Note: ***, **, and * are significant at the levels of 1%, 5%, and 10%, respectively; () is the T value.

From the perspective of the spatial spillover effect and total effect of the control variables, RD has a short-term positive spillover effect on IGG in neighboring areas, and its short-term and long-term total effects are both positive, indicating that RD is an important factor in the improvement of the IGG level. Strengthened RD investment can effectively promote the improvement of IGG. The short-term effects of residents’ education level (Edu) are all significantly positive, indicating that the improvement of residents’ education level will promote the growth of IGG in this region and neighboring areas, and the flow of talent will enhance the overall IGG of the region. The spillover effect of the direct use of foreign direct investment is negative, passing the 10% significant test, which shows that the use of FDI in China has led to the agglomeration of polluting companies, forming “pollution refuges,” which will adversely affect IGG in neighboring areas. The level of urbanization (Urabn) has a positive impact on IGG. However, the level of opening to the outside world (Open) is not conducive to the improvement of the IGG level in the short term, which has adverse effects on the region and neighboring areas, and the total effect in the short and long term is negative. The regional economic development level (Gdpc) short-term spillover effect and short-term total effect are positive, indicating that regions with higher economic development levels have a positive effect on the improvement of IGG in neighboring areas.

Robustness test

In order to get robust estimation results, we test the regression results of the relationship between LMA and IGG, and the results are shown in Table 5.

Table 5

Robustness Test

Variable	(1)	(2)	(3)	(4)
	GECH	GTCH	IGG	IGG
LMA	−0.0011** (−2.03)	−0.0666** (−2.34)	−0.1145** (−2.08)
LMA_Area				−0.0363** (−2.05)
Rd	−0.7659 (−0.99)	1.4974*** (2.77)	−3.8677 (−0.97)	−4.7259 (−1.15)
Edu	−0.0002 (−0.02)	0.0137 (1.54)	−0.0103** (−2.25)	−0.0230 (−0.72)
FDI	0.0856 (0.34)	0.0794 (0.45)	1.4741* (1.87)	1.2245 (1.55)
Open	0.0178 (0.80)	−0.0516*** (−3.32)	−0.1203* (−1.67)	−0.0960 (−1.35)
Urban	0.0337 (0.29)	−0.1034 (−1.26)	0.4723 (1.08)	0.6155 (1.38)
Gdpc	−0.0047 (−0.60)	1.3132*** (0.70)	0.0561** (2.34)	0.0617** (2.45)
Er	−4.5512* (1.68)	0.5433*** (2.71)	−1.3142 (−0.25)	−3.2202 (−0.62)
Spatial Rho	0.3749*** (3.31)	0.5930*** (6.70)	0.1833** (2.20)	0.1780** (2.16)

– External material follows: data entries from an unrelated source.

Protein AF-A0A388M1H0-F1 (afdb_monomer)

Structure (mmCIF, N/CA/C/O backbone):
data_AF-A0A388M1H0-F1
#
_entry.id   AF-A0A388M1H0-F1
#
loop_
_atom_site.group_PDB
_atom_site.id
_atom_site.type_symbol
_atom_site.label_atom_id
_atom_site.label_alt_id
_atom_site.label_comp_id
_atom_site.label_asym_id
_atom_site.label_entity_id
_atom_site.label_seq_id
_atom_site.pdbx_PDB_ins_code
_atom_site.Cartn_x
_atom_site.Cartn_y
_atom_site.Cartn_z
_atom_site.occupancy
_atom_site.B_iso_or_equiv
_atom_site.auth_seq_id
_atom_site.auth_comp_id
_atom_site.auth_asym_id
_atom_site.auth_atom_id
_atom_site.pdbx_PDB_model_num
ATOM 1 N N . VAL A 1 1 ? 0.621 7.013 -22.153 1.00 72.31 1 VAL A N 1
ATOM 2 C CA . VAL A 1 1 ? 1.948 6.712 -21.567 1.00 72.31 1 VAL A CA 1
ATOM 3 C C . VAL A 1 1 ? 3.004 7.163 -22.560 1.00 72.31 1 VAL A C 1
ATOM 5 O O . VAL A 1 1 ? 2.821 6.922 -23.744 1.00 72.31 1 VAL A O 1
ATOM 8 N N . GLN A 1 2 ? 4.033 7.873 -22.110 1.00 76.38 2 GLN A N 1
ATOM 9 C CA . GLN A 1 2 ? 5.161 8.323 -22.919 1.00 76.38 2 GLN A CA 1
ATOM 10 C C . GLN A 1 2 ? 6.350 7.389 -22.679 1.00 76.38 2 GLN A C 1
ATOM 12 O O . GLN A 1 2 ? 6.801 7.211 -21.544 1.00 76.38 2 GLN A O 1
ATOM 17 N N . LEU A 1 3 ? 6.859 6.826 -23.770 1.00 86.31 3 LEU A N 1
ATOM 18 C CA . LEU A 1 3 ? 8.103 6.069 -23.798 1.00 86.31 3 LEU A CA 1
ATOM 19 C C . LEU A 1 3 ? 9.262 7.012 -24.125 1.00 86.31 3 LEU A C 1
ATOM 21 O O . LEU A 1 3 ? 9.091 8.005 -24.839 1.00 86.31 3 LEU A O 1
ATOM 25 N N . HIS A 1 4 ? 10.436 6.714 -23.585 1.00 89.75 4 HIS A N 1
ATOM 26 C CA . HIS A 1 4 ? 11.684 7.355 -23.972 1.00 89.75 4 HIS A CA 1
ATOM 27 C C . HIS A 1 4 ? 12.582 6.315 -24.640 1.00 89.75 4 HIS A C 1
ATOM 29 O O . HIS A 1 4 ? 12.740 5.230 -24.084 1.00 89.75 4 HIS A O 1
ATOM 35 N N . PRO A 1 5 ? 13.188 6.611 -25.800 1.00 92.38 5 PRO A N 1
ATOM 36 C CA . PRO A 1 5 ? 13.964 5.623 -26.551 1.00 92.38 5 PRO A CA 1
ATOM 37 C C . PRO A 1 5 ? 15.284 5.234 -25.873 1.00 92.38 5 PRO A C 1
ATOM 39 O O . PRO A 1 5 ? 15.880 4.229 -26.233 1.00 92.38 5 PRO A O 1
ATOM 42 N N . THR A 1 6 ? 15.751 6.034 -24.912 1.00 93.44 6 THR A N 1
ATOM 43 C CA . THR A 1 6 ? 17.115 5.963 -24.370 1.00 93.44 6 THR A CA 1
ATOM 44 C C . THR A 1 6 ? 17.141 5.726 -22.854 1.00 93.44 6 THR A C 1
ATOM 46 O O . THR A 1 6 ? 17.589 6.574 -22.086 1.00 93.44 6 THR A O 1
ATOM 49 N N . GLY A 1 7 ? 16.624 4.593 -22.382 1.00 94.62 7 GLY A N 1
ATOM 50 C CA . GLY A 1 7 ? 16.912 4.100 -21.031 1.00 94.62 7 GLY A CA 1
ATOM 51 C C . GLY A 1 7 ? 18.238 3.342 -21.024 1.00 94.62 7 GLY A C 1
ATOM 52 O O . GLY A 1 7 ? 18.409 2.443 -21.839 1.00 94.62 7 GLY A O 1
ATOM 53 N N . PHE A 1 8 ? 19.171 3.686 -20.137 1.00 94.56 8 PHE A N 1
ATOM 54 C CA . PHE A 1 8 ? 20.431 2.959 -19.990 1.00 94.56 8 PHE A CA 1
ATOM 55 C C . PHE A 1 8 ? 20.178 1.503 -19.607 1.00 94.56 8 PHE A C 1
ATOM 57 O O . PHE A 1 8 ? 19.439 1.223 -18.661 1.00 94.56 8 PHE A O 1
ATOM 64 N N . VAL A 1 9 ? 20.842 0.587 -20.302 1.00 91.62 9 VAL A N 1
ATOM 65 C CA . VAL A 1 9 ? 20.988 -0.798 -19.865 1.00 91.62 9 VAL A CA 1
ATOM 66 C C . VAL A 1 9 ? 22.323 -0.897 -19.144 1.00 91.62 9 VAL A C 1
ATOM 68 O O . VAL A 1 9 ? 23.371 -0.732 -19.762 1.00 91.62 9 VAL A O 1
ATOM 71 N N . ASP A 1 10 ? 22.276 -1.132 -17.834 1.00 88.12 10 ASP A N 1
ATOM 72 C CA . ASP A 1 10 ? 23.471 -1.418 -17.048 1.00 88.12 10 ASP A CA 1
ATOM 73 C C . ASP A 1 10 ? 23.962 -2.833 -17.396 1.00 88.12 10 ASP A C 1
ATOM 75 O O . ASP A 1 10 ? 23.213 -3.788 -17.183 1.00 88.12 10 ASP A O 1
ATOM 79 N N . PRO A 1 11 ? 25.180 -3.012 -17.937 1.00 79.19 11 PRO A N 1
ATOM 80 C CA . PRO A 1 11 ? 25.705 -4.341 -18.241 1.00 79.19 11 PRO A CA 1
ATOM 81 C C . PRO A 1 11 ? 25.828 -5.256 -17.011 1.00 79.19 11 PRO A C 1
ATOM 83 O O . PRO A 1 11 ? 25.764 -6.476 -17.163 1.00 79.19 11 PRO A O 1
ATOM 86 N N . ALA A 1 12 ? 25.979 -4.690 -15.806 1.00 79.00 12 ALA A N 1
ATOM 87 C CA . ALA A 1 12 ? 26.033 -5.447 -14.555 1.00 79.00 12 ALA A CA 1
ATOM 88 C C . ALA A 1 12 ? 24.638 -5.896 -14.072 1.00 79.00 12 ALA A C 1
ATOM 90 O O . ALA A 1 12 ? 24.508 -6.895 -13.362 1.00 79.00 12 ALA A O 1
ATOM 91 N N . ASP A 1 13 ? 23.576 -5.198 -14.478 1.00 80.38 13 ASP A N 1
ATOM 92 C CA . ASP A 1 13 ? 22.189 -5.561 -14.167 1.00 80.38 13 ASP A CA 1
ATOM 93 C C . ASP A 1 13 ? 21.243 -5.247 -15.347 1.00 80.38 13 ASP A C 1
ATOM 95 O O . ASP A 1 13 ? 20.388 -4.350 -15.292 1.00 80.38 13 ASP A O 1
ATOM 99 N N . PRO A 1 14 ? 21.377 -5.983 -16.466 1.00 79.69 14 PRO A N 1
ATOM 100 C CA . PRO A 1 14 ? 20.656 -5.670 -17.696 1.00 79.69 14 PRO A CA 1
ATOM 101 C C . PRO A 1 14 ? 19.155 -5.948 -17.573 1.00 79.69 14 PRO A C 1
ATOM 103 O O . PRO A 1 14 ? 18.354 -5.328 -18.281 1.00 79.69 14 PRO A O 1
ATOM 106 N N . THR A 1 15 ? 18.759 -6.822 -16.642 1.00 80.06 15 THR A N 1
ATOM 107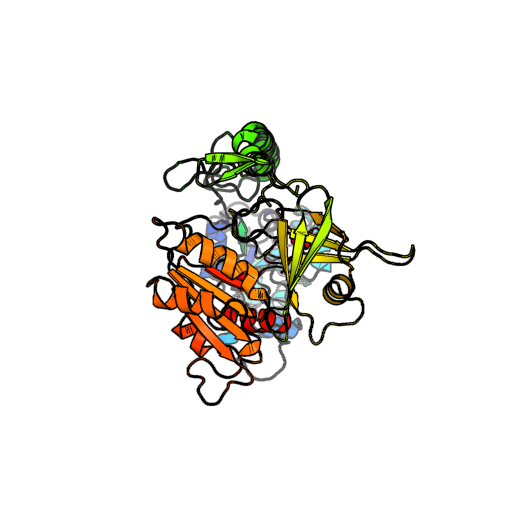 C CA . THR A 1 15 ? 17.357 -7.179 -16.377 1.00 80.06 15 THR A CA 1
ATOM 108 C C . THR A 1 15 ? 16.628 -6.208 -15.453 1.00 80.06 15 THR A C 1
ATOM 110 O O . THR A 1 15 ? 15.416 -6.341 -15.290 1.00 80.06 15 THR A O 1
ATOM 113 N N . ASN A 1 16 ? 17.311 -5.201 -14.889 1.00 81.94 16 ASN A N 1
ATOM 114 C CA . ASN A 1 16 ? 16.667 -4.252 -13.983 1.00 81.94 16 ASN A CA 1
ATOM 115 C C . ASN A 1 16 ? 15.437 -3.604 -14.645 1.00 81.94 16 ASN A C 1
ATOM 117 O O . ASN A 1 16 ? 15.592 -2.956 -15.684 1.00 81.94 16 ASN A O 1
ATOM 121 N N . PRO A 1 17 ? 14.224 -3.727 -14.086 1.00 80.62 17 PRO A N 1
ATOM 122 C CA . PRO A 1 17 ? 13.040 -3.119 -14.688 1.00 80.62 17 PRO A CA 1
ATOM 123 C C . PRO A 1 17 ? 13.076 -1.583 -14.625 1.00 80.62 17 PRO A C 1
ATOM 125 O O . PRO A 1 17 ? 12.379 -0.917 -15.390 1.00 80.62 17 PRO A O 1
ATOM 128 N N . THR A 1 18 ? 13.898 -1.010 -13.741 1.00 86.38 18 THR A N 1
ATOM 129 C CA . THR A 1 18 ? 14.101 0.435 -13.613 1.00 86.38 18 THR A CA 1
ATOM 130 C C . THR A 1 18 ? 15.365 0.841 -14.356 1.00 86.38 18 THR A C 1
ATOM 132 O O . THR A 1 18 ? 16.459 0.378 -14.045 1.00 86.38 18 THR A O 1
ATOM 135 N N . LYS A 1 19 ? 15.231 1.732 -15.341 1.00 88.38 19 LYS A N 1
ATOM 136 C CA . LYS A 1 19 ? 16.367 2.223 -16.130 1.00 88.38 19 LYS A CA 1
ATOM 137 C C . LYS A 1 19 ? 16.721 3.652 -15.742 1.00 88.38 19 LYS A C 1
ATOM 139 O O . LYS A 1 19 ? 15.837 4.502 -15.637 1.00 88.38 19 LYS A O 1
ATOM 144 N N . PHE A 1 20 ? 18.015 3.940 -15.605 1.00 88.62 20 PHE A N 1
ATOM 145 C CA . PHE A 1 20 ? 18.484 5.324 -15.596 1.00 88.62 20 PHE A CA 1
ATOM 146 C C . PHE A 1 20 ? 18.214 5.942 -16.966 1.00 88.62 20 PHE A C 1
ATOM 148 O O . PHE A 1 20 ? 18.515 5.346 -17.997 1.00 88.62 20 PHE A O 1
ATOM 155 N N . LEU A 1 21 ? 17.624 7.131 -17.000 1.00 89.56 21 LEU A N 1
ATOM 156 C CA . LEU A 1 21 ? 17.314 7.781 -18.266 1.00 89.56 21 LEU A CA 1
ATOM 157 C C . LEU A 1 21 ? 18.579 8.415 -18.850 1.00 89.56 21 LEU A C 1
ATOM 159 O O . LEU A 1 21 ? 19.172 9.292 -18.220 1.00 89.56 21 LEU A O 1
ATOM 163 N N . ALA A 1 22 ? 18.965 8.012 -20.060 1.00 90.06 22 ALA A N 1
ATOM 164 C CA . ALA A 1 22 ? 19.984 8.721 -20.817 1.00 90.06 22 ALA A CA 1
ATOM 165 C C . ALA A 1 22 ? 19.359 10.004 -21.393 1.00 90.06 22 ALA A C 1
ATOM 167 O O . ALA A 1 22 ? 18.320 9.918 -22.065 1.00 90.06 22 ALA A O 1
ATOM 168 N N . PRO A 1 23 ? 19.940 11.190 -21.130 1.00 89.31 23 PRO A N 1
ATOM 169 C CA . PRO A 1 23 ? 19.347 12.453 -21.545 1.00 89.31 23 PRO A CA 1
ATOM 170 C C . PRO A 1 23 ? 19.104 12.535 -23.051 1.00 89.31 23 PRO A C 1
ATOM 172 O O . PRO A 1 23 ? 19.957 12.176 -23.857 1.00 89.31 23 PRO A O 1
ATOM 175 N N . GLU A 1 24 ? 17.952 13.093 -23.426 1.00 88.00 24 GLU A N 1
ATOM 176 C CA . GLU A 1 24 ? 17.569 13.360 -24.821 1.00 88.00 24 GLU A CA 1
ATOM 177 C C . GLU A 1 24 ? 18.662 14.117 -25.597 1.00 88.00 24 GLU A C 1
ATOM 179 O O . GLU A 1 24 ? 18.878 13.869 -26.783 1.00 88.00 24 GLU A O 1
ATOM 184 N N . ALA A 1 25 ? 19.378 15.007 -24.902 1.00 90.44 25 ALA A N 1
ATOM 185 C CA . ALA A 1 25 ? 20.459 15.808 -25.455 1.00 90.44 25 ALA A CA 1
ATOM 186 C C . ALA A 1 25 ? 21.573 14.963 -26.091 1.00 90.44 25 ALA A C 1
ATOM 188 O O . ALA A 1 25 ? 22.146 15.410 -27.072 1.00 90.44 25 ALA A O 1
ATOM 189 N N . LEU A 1 26 ? 21.817 13.724 -25.647 1.00 94.00 26 LEU A N 1
ATOM 190 C CA . LEU A 1 26 ? 22.818 12.848 -26.271 1.00 94.00 26 LEU A CA 1
ATOM 191 C C . LEU A 1 26 ? 22.512 12.581 -27.757 1.00 94.00 26 LEU A C 1
ATOM 193 O O . LEU A 1 26 ? 23.422 12.609 -28.582 1.00 94.00 26 LEU A O 1
ATOM 197 N N . ARG A 1 27 ? 21.232 12.415 -28.134 1.00 94.19 27 ARG A N 1
ATOM 198 C CA . ARG A 1 27 ? 20.829 12.329 -29.556 1.00 94.19 27 ARG A CA 1
ATOM 199 C C . ARG A 1 27 ? 21.009 13.666 -30.274 1.00 94.19 27 ARG A C 1
ATOM 201 O O . ARG A 1 27 ? 21.460 13.706 -31.416 1.00 94.19 27 ARG A O 1
ATOM 208 N N . GLY A 1 28 ? 20.675 14.762 -29.591 1.00 92.75 28 GLY A N 1
ATOM 209 C CA . GLY A 1 28 ? 20.818 16.129 -30.100 1.00 92.75 28 GLY A CA 1
ATOM 210 C C . GLY A 1 28 ? 22.268 16.540 -30.376 1.00 92.75 28 GLY A C 1
ATOM 211 O O . GLY A 1 28 ? 22.525 17.226 -31.359 1.00 92.75 28 GLY A O 1
ATOM 212 N N . CYS A 1 29 ? 23.209 16.063 -29.563 1.00 93.62 29 CYS A N 1
ATOM 213 C CA . CYS A 1 29 ? 24.644 16.339 -29.650 1.00 93.62 29 CYS A CA 1
ATOM 214 C C . CYS A 1 29 ? 25.382 15.400 -30.619 1.00 93.62 29 CYS A C 1
ATOM 216 O O . CYS A 1 29 ? 26.606 15.359 -30.623 1.00 93.62 29 CYS A O 1
ATOM 218 N N . GLY A 1 30 ? 24.659 14.639 -31.448 1.00 93.56 30 GLY A N 1
ATOM 219 C CA . GLY A 1 30 ? 25.258 13.804 -32.493 1.00 93.56 30 GLY A CA 1
ATOM 220 C C . GLY A 1 30 ? 25.395 12.323 -32.149 1.00 93.56 30 GLY A C 1
ATOM 221 O O . GLY A 1 30 ? 26.041 11.599 -32.900 1.00 93.56 30 GLY A O 1
ATOM 222 N N . GLY A 1 31 ? 24.769 11.853 -31.067 1.00 96.69 31 GLY A N 1
ATOM 223 C CA . GLY A 1 31 ? 24.651 10.425 -30.785 1.00 96.69 31 GLY A CA 1
ATOM 224 C C . GLY A 1 31 ? 23.836 9.706 -31.862 1.00 96.69 31 GLY A C 1
ATOM 225 O O . GLY A 1 31 ? 22.688 10.079 -32.127 1.00 96.69 31 GLY A O 1
ATOM 226 N N . ILE A 1 32 ? 24.420 8.673 -32.469 1.00 97.38 32 ILE A N 1
ATOM 227 C CA . ILE A 1 32 ? 23.768 7.838 -33.489 1.00 97.38 32 ILE A CA 1
ATOM 228 C C . ILE A 1 32 ? 23.370 6.480 -32.918 1.00 97.38 32 ILE A C 1
ATOM 230 O O . ILE A 1 32 ? 24.006 6.009 -31.976 1.00 97.38 32 ILE A O 1
ATOM 234 N N . LEU A 1 33 ? 22.337 5.848 -33.480 1.00 98.06 33 LEU A N 1
ATOM 235 C CA . LEU A 1 33 ? 21.856 4.540 -33.021 1.00 98.06 33 LEU A CA 1
ATOM 236 C C . LEU A 1 33 ? 22.241 3.430 -33.996 1.00 98.06 33 LEU A C 1
ATOM 238 O O . LEU A 1 33 ? 21.887 3.500 -35.172 1.00 98.06 33 LEU A O 1
ATOM 242 N N . LEU A 1 34 ? 22.916 2.399 -33.487 1.00 98.06 34 LEU A N 1
ATOM 243 C CA . LEU A 1 34 ? 23.297 1.198 -34.227 1.00 98.06 34 LEU A CA 1
ATOM 244 C C . LEU A 1 34 ? 22.565 -0.036 -33.692 1.00 98.06 34 LEU A C 1
ATOM 246 O O . LEU A 1 34 ? 22.381 -0.184 -32.480 1.00 98.06 34 LEU A O 1
ATOM 250 N N . ASN A 1 35 ? 22.162 -0.922 -34.600 1.00 97.25 35 ASN A N 1
ATOM 251 C CA . ASN A 1 35 ? 21.634 -2.246 -34.265 1.00 97.25 35 ASN A CA 1
ATOM 252 C C . ASN A 1 35 ? 22.768 -3.284 -34.107 1.00 97.25 35 ASN A C 1
ATOM 254 O O . ASN A 1 35 ? 23.955 -2.976 -34.233 1.00 97.25 35 ASN A O 1
ATOM 258 N N . GLN A 1 36 ? 22.400 -4.544 -33.881 1.00 94.06 36 GLN A N 1
ATOM 259 C CA . GLN A 1 36 ? 23.309 -5.691 -33.745 1.00 94.06 36 GLN A CA 1
ATOM 260 C C . GLN A 1 36 ? 24.079 -6.027 -35.036 1.00 94.06 36 GLN A C 1
ATOM 262 O O . GLN A 1 36 ? 25.056 -6.770 -35.002 1.00 94.06 36 GLN A O 1
ATOM 267 N N . LYS A 1 37 ? 23.682 -5.459 -36.180 1.00 95.81 37 LYS A N 1
ATOM 268 C CA . LYS A 1 37 ? 24.401 -5.582 -37.458 1.00 95.81 37 LYS A CA 1
ATOM 269 C C . LYS A 1 37 ? 25.429 -4.468 -37.659 1.00 95.81 37 LYS A C 1
ATOM 271 O O . LYS A 1 37 ? 26.172 -4.501 -38.632 1.00 95.81 37 LYS A O 1
ATOM 276 N N . GLY A 1 38 ? 25.508 -3.508 -36.733 1.00 96.06 38 GLY A N 1
ATOM 277 C CA . GLY A 1 38 ? 26.384 -2.343 -36.839 1.00 96.06 38 GLY A CA 1
ATOM 278 C C . GLY A 1 38 ? 25.848 -1.252 -37.765 1.00 96.06 38 GLY A C 1
ATOM 279 O O . GLY A 1 38 ? 26.608 -0.367 -38.148 1.00 96.06 38 GLY A O 1
ATOM 280 N N . GLU A 1 39 ? 24.564 -1.308 -38.122 1.00 97.12 39 GLU A N 1
ATOM 281 C CA . GLU A 1 39 ? 23.922 -0.419 -39.090 1.00 97.12 39 GLU A CA 1
ATOM 282 C C . GLU A 1 39 ? 23.078 0.642 -38.376 1.00 97.12 39 GLU A C 1
ATOM 284 O O . GLU A 1 39 ? 22.404 0.359 -37.377 1.00 97.12 39 GLU A O 1
ATOM 289 N N . ARG A 1 40 ? 23.058 1.865 -38.921 1.00 97.00 40 ARG A N 1
ATOM 290 C CA . ARG A 1 40 ? 22.038 2.855 -38.551 1.00 97.00 40 ARG A CA 1
ATOM 291 C C . ARG A 1 40 ? 20.683 2.428 -39.098 1.00 97.00 40 ARG A C 1
ATOM 293 O O . ARG A 1 40 ? 20.597 1.898 -40.200 1.00 97.00 40 ARG A O 1
ATOM 300 N N . PHE A 1 41 ? 19.627 2.718 -38.346 1.00 97.31 41 PHE A N 1
ATOM 301 C CA . PHE A 1 41 ? 18.261 2.308 -38.696 1.00 97.31 41 PHE A CA 1
ATOM 302 C C . PHE A 1 41 ? 17.212 3.417 -38.514 1.00 97.31 41 PHE A C 1
ATOM 304 O O . PHE A 1 41 ? 16.034 3.206 -38.793 1.00 97.31 41 PHE A O 1
ATOM 311 N N . VAL A 1 42 ? 17.602 4.601 -38.025 1.00 97.25 42 VAL A N 1
ATOM 312 C CA . VAL A 1 42 ? 16.663 5.697 -37.754 1.00 97.25 42 VAL A CA 1
ATOM 313 C C . VAL A 1 42 ? 17.342 7.067 -37.798 1.00 97.25 42 VAL A C 1
ATOM 315 O O . VAL A 1 42 ? 18.532 7.209 -37.521 1.00 97.25 42 VAL A O 1
ATOM 318 N N . ASN A 1 43 ? 16.564 8.109 -38.094 1.00 96.81 43 ASN A N 1
ATOM 319 C CA . ASN A 1 43 ? 16.954 9.484 -37.803 1.00 96.81 43 ASN A CA 1
ATOM 320 C C . ASN A 1 43 ? 16.794 9.752 -36.299 1.00 96.81 43 ASN A C 1
ATOM 322 O O . ASN A 1 43 ? 15.682 9.862 -35.789 1.00 96.81 43 ASN A O 1
ATOM 326 N N . GLU A 1 44 ? 17.905 9.912 -35.591 1.00 94.94 44 GLU A N 1
ATOM 327 C CA . GLU A 1 44 ? 17.947 10.071 -34.135 1.00 94.94 44 GLU A CA 1
ATOM 328 C C . GLU A 1 44 ? 17.347 11.388 -33.643 1.00 94.94 44 GLU A C 1
ATOM 330 O O . GLU A 1 44 ? 17.152 11.544 -32.445 1.00 94.94 44 GLU A O 1
ATOM 335 N N . LEU A 1 45 ? 17.024 12.329 -34.531 1.00 93.25 45 LEU A N 1
ATOM 336 C CA . LEU A 1 45 ? 16.316 13.566 -34.191 1.00 93.25 45 LEU A CA 1
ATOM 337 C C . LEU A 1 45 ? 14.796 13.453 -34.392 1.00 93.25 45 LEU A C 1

Note: ***, **, and * are significant at the levels of 1%, 5%, and 10%, respectively; () is the T value.

According to Table 5, first of all, based on the decomposition of GML, we regress MECH and METH as explained variables (Model (1) and Model (2)). The results show that there is a negative correlation between LMA and METC and METH at 5% significance level. It shows that LMA affects IGG from two aspects of efficiency change (GECH) and technology change (GTCH), which is basically consistent with the conclusion of benchmark regression.

Furthermore, a 0-1 spatial weight matrix is used to replace wij, and the estimation results of model 3 in Table 5 are obtained. Found that the homogeneity estimation results can still be obtained by changing the spatial weight matrix. Spatial Rho shows that the spatial regression relationship still exists.

Finally, by changing the core explanatory variable and replacing the LMA represented by the ratio of land price with the LMA_Area represented by the ratio of land area, the consistent regression results can still be obtained, which proves the robustness of the estimation results.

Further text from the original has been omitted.